EGFR inhibition blocks the effect of Na₃VO₄ on necrotic RPTC-induced alterations in NRK-49F. NRK-49F cells were pretreated with gefitinib (2 μM) for 15 min and exposed to Na₃VO₄ (10 μM) for 1 h and then incubated with necrotic RPTC for an additional 36 h (A). NRK-49F cells were transfected with siRNA targeting EGFR or scrambled siRNA for 24 h. After transfection, cells were treated with necrotic RPTC for 36 h in the presence or absence of Na₃VO₄ (10 μM; B). Cell lysates were prepared and subjected to immunoblot analysis with specific antibodies against α-SMA, fibronectin, α-tubulin, phospho-EGFR, EGFR, phospho-STAT3, or STAT3 (A and B). Representative immunoblots from 3 experiments are shown.

Fig. 8.

Inhibition of protein tyrosine phosphatase (PTP)1B blocks necrotic RPTC-induced fibroblast inactivation. NRK-49F cells were pretreated with different concentrations of TCS-401 as indicated for 1 h and then incubated with necrotic RPTC-Sup for an additional 36 h. Cell lysates were prepared and subjected to immunoblot analysis with specific antibodies against α-SMA, fibronectin, α-tubulin, phospho-EGFR, EGFR, phospho-STAT3, or STAT3 (A and B). NRK-49F cells were pretreated with gefitinib (2 μM) for 15 min and then incubated with 2 μM TCS-401 for 1 h. After that, RPTC-Sup was added and incubated for an additional 36 h. Cell lysates were prepared and subjected to immunoblot analysis with specific antibodies against α-SMA, fibronectin, α-tubulin, phospho-EGFR, EGFR, phospho-STAT3, or STAT3 (C and D). Representative immunoblots from 3 experiments are shown.

Fig. 9.

Necrotic RPTC induce PTP1B tyrosine phosphorylaton and its interaction with EGFR. NRK-49F cells were treated with RPTC-Sup for 36 h and then cell lysates were subjected to immunoblotting for PTP1B and GAPDH (A).
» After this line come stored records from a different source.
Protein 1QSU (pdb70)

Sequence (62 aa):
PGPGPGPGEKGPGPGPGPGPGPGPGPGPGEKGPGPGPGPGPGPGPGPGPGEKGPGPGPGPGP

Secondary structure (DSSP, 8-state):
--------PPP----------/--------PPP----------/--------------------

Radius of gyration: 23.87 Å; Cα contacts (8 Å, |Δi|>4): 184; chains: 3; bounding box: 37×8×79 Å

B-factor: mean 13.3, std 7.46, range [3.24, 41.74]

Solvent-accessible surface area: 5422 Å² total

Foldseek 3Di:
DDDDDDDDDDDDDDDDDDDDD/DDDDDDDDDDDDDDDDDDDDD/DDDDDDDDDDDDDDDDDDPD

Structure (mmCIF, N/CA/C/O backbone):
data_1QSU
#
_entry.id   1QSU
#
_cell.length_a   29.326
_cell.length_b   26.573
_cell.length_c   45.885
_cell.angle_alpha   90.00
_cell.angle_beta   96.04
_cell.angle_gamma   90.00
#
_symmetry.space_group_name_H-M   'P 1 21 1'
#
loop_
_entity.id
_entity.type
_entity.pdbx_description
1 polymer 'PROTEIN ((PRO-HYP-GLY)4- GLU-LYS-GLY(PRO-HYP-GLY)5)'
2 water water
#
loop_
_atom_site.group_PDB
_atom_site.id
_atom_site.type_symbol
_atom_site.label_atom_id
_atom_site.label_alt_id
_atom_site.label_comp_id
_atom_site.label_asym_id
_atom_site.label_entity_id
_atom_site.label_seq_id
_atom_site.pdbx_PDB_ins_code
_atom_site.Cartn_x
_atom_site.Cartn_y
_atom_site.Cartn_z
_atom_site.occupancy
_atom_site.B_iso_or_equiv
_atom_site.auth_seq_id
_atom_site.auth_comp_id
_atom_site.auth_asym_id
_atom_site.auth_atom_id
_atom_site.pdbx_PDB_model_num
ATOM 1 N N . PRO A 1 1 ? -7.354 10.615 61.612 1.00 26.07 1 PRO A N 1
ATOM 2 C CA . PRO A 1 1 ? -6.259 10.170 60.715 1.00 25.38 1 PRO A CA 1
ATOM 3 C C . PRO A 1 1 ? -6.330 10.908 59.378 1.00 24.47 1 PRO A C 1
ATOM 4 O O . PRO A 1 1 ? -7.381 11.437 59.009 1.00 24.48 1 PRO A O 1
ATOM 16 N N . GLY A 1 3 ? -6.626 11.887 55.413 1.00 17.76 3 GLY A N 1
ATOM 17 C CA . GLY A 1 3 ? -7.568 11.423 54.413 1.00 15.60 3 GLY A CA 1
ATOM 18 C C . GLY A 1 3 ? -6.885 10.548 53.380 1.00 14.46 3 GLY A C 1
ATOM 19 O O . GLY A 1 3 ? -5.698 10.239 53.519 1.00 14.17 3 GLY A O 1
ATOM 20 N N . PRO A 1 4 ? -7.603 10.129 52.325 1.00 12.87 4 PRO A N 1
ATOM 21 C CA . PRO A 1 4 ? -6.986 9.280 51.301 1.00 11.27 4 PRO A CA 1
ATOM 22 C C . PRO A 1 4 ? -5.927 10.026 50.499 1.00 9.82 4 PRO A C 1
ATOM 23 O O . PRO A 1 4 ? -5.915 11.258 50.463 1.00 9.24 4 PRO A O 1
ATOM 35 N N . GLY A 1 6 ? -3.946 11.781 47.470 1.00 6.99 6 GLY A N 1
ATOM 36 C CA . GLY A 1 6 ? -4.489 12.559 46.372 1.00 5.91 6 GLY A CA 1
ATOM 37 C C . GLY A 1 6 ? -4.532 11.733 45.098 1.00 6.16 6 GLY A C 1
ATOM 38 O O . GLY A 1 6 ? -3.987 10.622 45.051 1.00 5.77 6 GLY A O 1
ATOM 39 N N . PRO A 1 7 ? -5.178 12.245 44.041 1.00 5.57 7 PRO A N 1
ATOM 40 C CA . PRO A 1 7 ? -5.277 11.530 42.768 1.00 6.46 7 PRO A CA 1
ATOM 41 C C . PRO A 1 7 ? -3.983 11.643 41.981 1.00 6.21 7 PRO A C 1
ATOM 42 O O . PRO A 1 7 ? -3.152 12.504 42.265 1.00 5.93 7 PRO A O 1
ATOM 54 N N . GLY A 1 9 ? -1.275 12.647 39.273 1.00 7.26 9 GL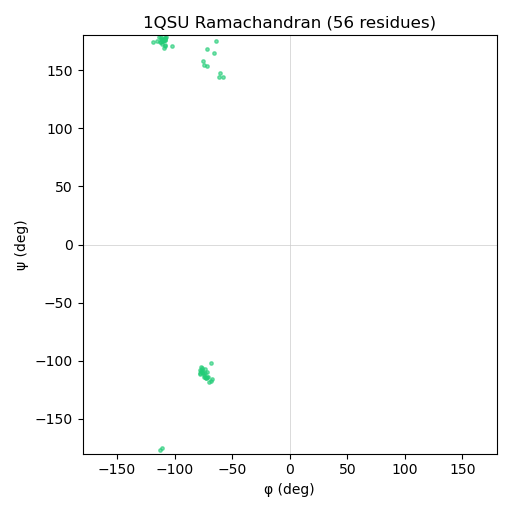Y A N 1
ATOM 55 C CA . GLY A 1 9 ? -1.104 13.937 38.633 1.00 7.65 9 GLY A CA 1
ATOM 56 C C . GLY A 1 9 ? -1.467 13.897 37.160 1.00 8.36 9 GLY A C 1
ATOM 57 O O . GLY A 1 9 ? -1.733 12.822 36.609 1.00 9.29 9 GLY A O 1
ATOM 58 N N . PRO A 1 10 ? -1.498 15.058 36.492 1.00 9.02 10 PRO A N 1
ATOM 59 C CA . PRO A 1 10 ? -1.833 15.136 35.067 1.00 8.89 10 PRO A CA 1
ATOM 60 C C . PRO A 1 10 ? -0.737 14.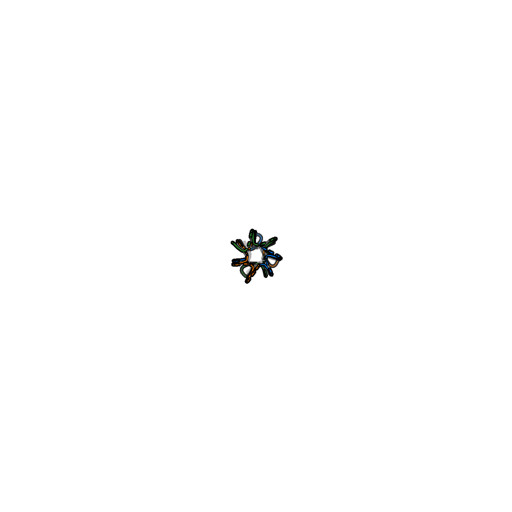502 34.212 1.00 8.72 10 PRO A C 1
ATOM 61 O O . PRO A 1 10 ? 0.383 14.297 34.679 1.00 7.64 10 PRO A O 1
ATOM 73 N N . GLY A 1 12 ? 2.288 13.896 31.512 1.00 9.24 12 GLY A N 1
ATOM 74 C CA . GLY A 1 12 ? 3.480 14.692 31.283 1.00 10.03 12 GLY A CA 1
ATOM 75 C C . GLY A 1 12 ? 3.394 15.474 29.985 1.00 10.99 12 GLY A C 1
ATOM 76 O O . GLY A 1 12 ? 2.408 15.364 29.253 1.00 10.84 12 GLY A O 1
ATOM 77 N N . GLU A 1 13 ? 4.422 16.267 29.697 1.00 11.94 13 GLU A N 1
ATOM 78 C CA . GLU A 1 13 ? 4.447 17.062 28.477 1.00 13.06 13 GLU A CA 1
ATOM 79 C C . GLU A 1 13 ? 4.723 16.173 27.270 1.00 13.64 13 GLU A C 1
ATOM 80 O O . GLU A 1 13 ? 5.314 15.099 27.397 1.00 11.68 13 GLU A O 1
ATOM 86 N N . LYS A 1 14 ? 4.270 16.618 26.102 1.00 14.85 14 LYS A N 1
ATOM 87 C CA . LYS A 1 14 ? 4.475 15.870 24.870 1.00 15.67 14 LYS A CA 1
ATOM 88 C C . LYS A 1 14 ? 5.970 15.754 24.625 1.00 15.34 14 LYS A C 1
ATOM 89 O O . LYS A 1 14 ? 6.724 16.676 24.933 1.00 15.72 14 LYS A O 1
ATOM 95 N N . GLY A 1 15 ? 6.399 14.621 24.078 1.00 15.41 15 GLY A N 1
ATOM 96 C CA . GLY A 1 15 ? 7.813 14.424 23.807 1.00 14.69 15 GLY A CA 1
ATOM 97 C C . GLY A 1 15 ? 8.325 15.386 22.750 1.00 14.95 15 GLY A C 1
ATOM 98 O O . GLY A 1 15 ? 7.531 16.010 22.046 1.00 14.79 15 GLY A O 1
ATOM 99 N N . PRO A 1 16 ? 9.650 15.533 22.611 1.00 15.02 16 PRO A N 1
ATOM 100 C CA . PRO A 1 16 ? 10.202 16.448 21.607 1.00 14.89 16 PRO A CA 1
ATOM 101 C C . PRO A 1 16 ? 10.135 15.833 20.212 1.00 14.19 16 PRO A C 1
ATOM 102 O O . PRO A 1 16 ? 9.985 14.619 20.069 1.00 13.14 16 PRO A O 1
ATOM 114 N N . GLY A 1 18 ? 10.939 14.143 16.647 1.00 12.74 18 GLY A N 1
ATOM 115 C CA . GLY A 1 18 ? 11.885 13.089 16.333 1.00 12.34 18 GLY A CA 1
ATOM 116 C C . GLY A 1 18 ? 13.083 13.616 15.566 1.00 11.54 18 GLY A C 1
ATOM 117 O O . GLY A 1 18 ? 13.143 14.808 15.249 1.00 10.83 18 GLY A O 1
ATOM 118 N N . PR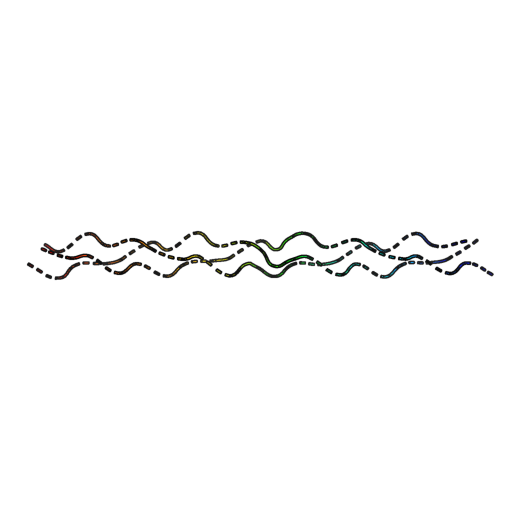O A 1 19 ? 14.059 12.749 15.253 1.00 11.24 19 PRO A N 1
ATOM 119 C CA . PRO A 1 19 ? 15.260 13.149 14.517 1.00 11.18 19 PRO A CA 1
ATOM 120 C C . PRO A 1 19 ? 14.968 13.313 13.030 1.00 10.41 19 PRO A C 1
ATOM 121 O O . PRO A 1 19 ? 13.946 12.844 12.537 1.00 10.17 19 PRO A O 1
ATOM 133 N N . GLY A 1 21 ? 14.710 12.847 9.083 1.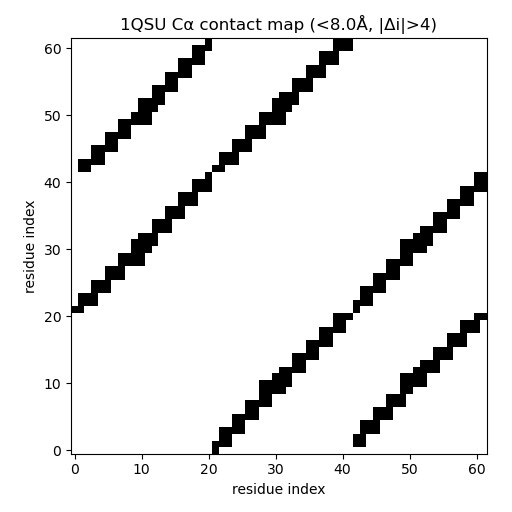00 8.43 21 GLY A N 1
ATOM 134 C CA . GLY A 1 21 ? 14.528 11.633 8.313 1.00 7.03 21 GLY A CA 1
ATOM 135 C C . GLY A 1 21 ? 15.768 11.307 7.507 1.00 7.45 21 GLY A C 1
ATOM 136 O O . GLY A 1 21 ? 16.720 12.091 7.470 1.00 7.03 21 GLY A O 1
ATOM 137 N N . PRO A 1 22 ? 15.787 10.147 6.838 1.00 7.65 22 PRO A N 1
ATOM 138 C CA . PRO A 1 22 ? 16.946 9.752 6.032 1.00 7.23 22 PRO A CA 1
ATOM 139 C C . PRO A 1 22 ? 17.089 10.563 4.748 1.00 7.13 22 PRO A C 1
ATOM 140 O O . PRO A 1 22 ? 16.146 11.219 4.305 1.00 7.15 22 PRO A O 1
ATOM 152 N N . GLY A 1 24 ? 17.171 11.717 0.908 1.00 7.38 24 GLY A N 1
ATOM 153 C CA . GLY A 1 24 ? 16.256 11.369 -0.160 1.00 5.44 24 GLY A CA 1
ATOM 154 C C . GLY A 1 24 ? 16.905 10.508 -1.224 1.00 6.13 24 GLY A C 1
ATOM 155 O O . GLY A 1 24 ? 18.081 10.150 -1.110 1.00 6.09 24 GLY A O 1
ATOM 156 N N . PRO A 1 25 ? 16.164 10.176 -2.291 1.00 6.30 25 PRO A N 1
ATOM 157 C CA . PRO A 1 25 ? 16.669 9.344 -3.387 1.00 6.01 25 PRO A CA 1
ATOM 158 C C . PRO A 1 25 ? 17.692 10.056 -4.257 1.00 5.39 25 PRO A C 1
ATOM 159 O O . PRO A 1 25 ? 17.714 11.287 -4.322 1.00 5.40 25 PRO A O 1
ATOM 171 N N . GLY A 1 27 ? 19.460 11.786 -7.358 1.00 5.88 27 GLY A N 1
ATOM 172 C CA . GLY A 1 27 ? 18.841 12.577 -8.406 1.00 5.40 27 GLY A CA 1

Normally cultured NRK-49F cells were treated with necrotic RPTC-Sup for 24 h and cells were harvested. Equal concentrations of protein from each sample were immunoprecipitated with PTP1B antibody and then subjected to Western blot analysis for PTP1B, PY20, or EGFR (B). Representative immunoblots from 3 experiments are shown.

Fig. 10.

Mechanisms of necrotic RPTC-Sup-induced inactivation of renal interstitial fibroblasts. Under normal culture condition, EGFR and STAT3 are activated, which is required for activation of renal interstitial fibroblasts. When cells are exposed to necrotic RPTC-Sup, PTP1B is activated, leading to EGFR dephosphorylation and subsequent inactivation of STAT3 and renal interstitial fibroblasts.